» What the task requires
Write out exactly the lines below that run from the one containing "ATOM 104 C C" through the one containing "ATOM 114 N N", both included, with no other lines.

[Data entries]
========================================================================
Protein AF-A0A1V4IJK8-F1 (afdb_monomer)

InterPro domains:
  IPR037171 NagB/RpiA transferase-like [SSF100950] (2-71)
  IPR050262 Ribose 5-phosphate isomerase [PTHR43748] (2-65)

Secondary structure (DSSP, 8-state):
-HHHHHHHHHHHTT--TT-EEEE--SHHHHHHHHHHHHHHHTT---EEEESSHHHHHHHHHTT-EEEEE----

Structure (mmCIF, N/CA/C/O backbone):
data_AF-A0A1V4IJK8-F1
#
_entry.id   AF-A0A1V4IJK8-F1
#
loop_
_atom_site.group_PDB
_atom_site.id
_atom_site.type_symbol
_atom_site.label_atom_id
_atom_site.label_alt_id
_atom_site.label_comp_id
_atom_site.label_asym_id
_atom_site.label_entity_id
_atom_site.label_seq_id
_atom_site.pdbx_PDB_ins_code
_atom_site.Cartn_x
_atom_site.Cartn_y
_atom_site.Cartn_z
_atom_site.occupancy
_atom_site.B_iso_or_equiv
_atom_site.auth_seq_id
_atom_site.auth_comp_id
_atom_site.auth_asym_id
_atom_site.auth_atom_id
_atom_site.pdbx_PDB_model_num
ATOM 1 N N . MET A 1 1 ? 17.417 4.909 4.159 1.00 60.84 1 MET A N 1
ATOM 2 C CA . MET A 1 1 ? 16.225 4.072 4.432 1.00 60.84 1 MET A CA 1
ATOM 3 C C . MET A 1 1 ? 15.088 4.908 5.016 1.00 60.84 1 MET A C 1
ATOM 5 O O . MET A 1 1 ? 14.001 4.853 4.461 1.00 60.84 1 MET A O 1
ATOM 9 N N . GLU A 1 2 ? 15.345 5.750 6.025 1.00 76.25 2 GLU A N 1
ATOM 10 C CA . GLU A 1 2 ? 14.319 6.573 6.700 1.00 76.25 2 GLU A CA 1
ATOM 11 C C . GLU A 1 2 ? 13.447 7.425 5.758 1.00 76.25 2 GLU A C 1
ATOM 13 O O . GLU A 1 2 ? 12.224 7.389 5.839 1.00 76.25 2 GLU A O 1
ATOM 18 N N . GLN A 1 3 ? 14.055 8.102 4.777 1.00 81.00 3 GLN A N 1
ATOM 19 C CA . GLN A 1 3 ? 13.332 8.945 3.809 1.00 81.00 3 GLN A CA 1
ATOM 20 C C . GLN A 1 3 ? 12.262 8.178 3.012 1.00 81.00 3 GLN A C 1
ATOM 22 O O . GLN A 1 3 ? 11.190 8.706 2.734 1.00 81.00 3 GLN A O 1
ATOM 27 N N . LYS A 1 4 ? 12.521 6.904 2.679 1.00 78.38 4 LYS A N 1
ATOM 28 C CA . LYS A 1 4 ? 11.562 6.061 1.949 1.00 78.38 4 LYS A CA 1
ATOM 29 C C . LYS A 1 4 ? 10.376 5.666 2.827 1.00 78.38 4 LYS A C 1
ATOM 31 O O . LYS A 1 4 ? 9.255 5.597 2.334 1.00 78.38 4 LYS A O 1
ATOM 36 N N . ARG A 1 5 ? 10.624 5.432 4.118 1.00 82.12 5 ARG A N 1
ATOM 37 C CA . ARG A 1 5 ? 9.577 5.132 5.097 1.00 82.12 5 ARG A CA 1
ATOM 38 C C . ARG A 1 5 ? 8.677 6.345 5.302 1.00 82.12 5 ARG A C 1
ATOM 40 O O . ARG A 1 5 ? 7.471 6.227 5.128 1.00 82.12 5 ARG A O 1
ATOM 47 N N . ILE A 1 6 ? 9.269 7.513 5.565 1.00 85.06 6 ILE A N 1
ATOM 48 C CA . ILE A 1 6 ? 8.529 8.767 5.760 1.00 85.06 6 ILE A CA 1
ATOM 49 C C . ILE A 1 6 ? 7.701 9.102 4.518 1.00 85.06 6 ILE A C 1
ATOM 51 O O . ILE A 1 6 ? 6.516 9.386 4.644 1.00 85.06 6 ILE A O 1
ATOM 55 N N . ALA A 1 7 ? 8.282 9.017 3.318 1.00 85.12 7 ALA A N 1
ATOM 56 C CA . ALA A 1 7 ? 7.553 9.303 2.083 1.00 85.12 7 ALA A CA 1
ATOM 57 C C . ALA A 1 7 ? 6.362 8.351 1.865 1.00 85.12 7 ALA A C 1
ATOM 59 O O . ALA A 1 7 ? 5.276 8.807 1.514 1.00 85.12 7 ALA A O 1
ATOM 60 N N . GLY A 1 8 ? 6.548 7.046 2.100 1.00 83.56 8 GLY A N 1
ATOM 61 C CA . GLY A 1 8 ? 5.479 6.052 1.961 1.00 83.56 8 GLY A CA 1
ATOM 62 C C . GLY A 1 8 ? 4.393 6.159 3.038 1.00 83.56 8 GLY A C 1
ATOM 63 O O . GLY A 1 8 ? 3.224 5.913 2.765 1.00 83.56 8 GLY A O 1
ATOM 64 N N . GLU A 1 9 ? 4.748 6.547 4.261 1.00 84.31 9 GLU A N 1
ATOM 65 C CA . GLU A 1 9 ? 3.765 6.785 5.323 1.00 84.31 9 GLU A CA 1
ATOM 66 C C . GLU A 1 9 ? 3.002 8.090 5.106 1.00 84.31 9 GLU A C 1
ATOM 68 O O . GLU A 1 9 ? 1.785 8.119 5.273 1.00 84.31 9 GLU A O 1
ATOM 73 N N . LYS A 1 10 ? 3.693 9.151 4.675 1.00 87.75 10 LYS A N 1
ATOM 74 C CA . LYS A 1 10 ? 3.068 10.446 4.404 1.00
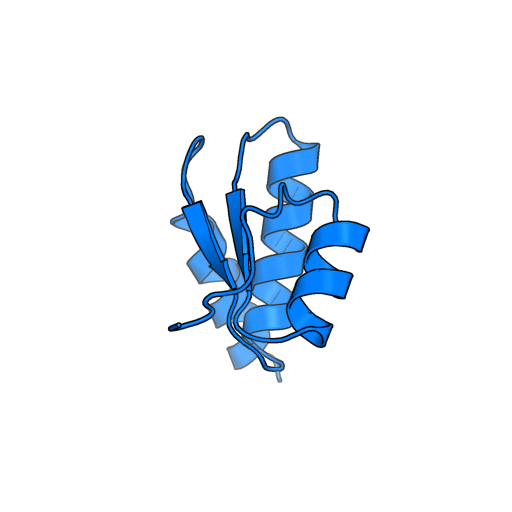 87.75 10 LYS A CA 1
ATOM 75 C C . LYS A 1 10 ? 2.101 10.366 3.231 1.00 87.75 10 LYS A C 1
ATOM 77 O O . LYS A 1 10 ? 1.047 10.988 3.283 1.00 87.75 10 LYS A O 1
ATOM 82 N N . SER A 1 11 ? 2.411 9.578 2.198 1.00 84.69 11 SER A N 1
ATOM 83 C CA . SER A 1 11 ? 1.473 9.358 1.091 1.00 84.69 11 SER A CA 1
ATOM 84 C C . SER A 1 11 ? 0.182 8.676 1.553 1.00 84.69 11 SER A C 1
ATOM 86 O O . SER A 1 11 ? -0.879 8.963 1.003 1.00 84.69 11 SER A O 1
ATOM 88 N N . ALA A 1 12 ? 0.243 7.839 2.595 1.00 84.81 12 ALA A N 1
ATOM 89 C CA . ALA A 1 12 ? -0.936 7.183 3.145 1.00 84.81 12 ALA A CA 1
ATOM 90 C C . ALA A 1 12 ? -1.895 8.143 3.870 1.00 84.81 12 ALA A C 1
ATOM 92 O O . ALA A 1 12 ? -3.078 7.839 3.972 1.00 84.81 12 ALA A O 1
ATOM 93 N N . GLU A 1 13 ? -1.429 9.311 4.324 1.00 86.69 13 GLU A N 1
ATOM 94 C CA . GLU A 1 13 ? -2.299 10.341 4.918 1.00 86.69 13 GLU A CA 1
ATOM 95 C C . GLU A 1 13 ? -3.237 10.998 3.893 1.00 86.69 13 GLU A C 1
ATOM 97 O O . GLU A 1 13 ? -4.277 11.535 4.261 1.00 86.69 13 GLU A O 1
ATOM 102 N N . TYR A 1 14 ? -2.898 10.945 2.602 1.00 86.75 14 TYR A N 1
ATOM 103 C CA . TYR A 1 14 ? -3.742 11.485 1.530 1.00 86.75 14 TYR A CA 1
ATOM 104 C C . TYR A 1 14 ? -4.831 10.507 1.074 1.00 86.75 14 TYR A C 1
ATOM 106 O O . TYR A 1 14 ? -5.661 10.855 0.231 1.00 86.75 14 TYR A O 1
ATOM 114 N N . ILE A 1 15 ? -4.821 9.284 1.602 1.00 87.62 15 ILE A N 1
ATOM 115 C CA . ILE A 1 15 ? -5.758 8.234 1.227 1.00 87.62 15 ILE A CA 1
ATOM 116 C C . ILE A 1 15 ? -7.088 8.477 1.927 1.00 87.62 15 ILE A C 1
ATOM 118 O O . ILE A 1 15 ? -7.150 8.691 3.136 1.00 87.62 15 ILE A O 1
ATOM 122 N N . LYS A 1 16 ? -8.161 8.421 1.145 1.00 87.19 16 LYS A N 1
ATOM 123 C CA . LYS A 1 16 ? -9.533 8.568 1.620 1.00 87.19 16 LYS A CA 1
========================================================================
» Response to the exercise
ATOM 104 C C . TYR A 1 14 ? -4.831 10.507 1.074 1.00 86.75 14 TYR A C 1
ATOM 106 O O . TYR A 1 14 ? -5.661 10.855 0.231 1.00 86.75 14 TYR A O 1
ATOM 114 N N . ILE A 1 15 ? -4.821 9.284 1.602 1.00 87.62 15 ILE A N 1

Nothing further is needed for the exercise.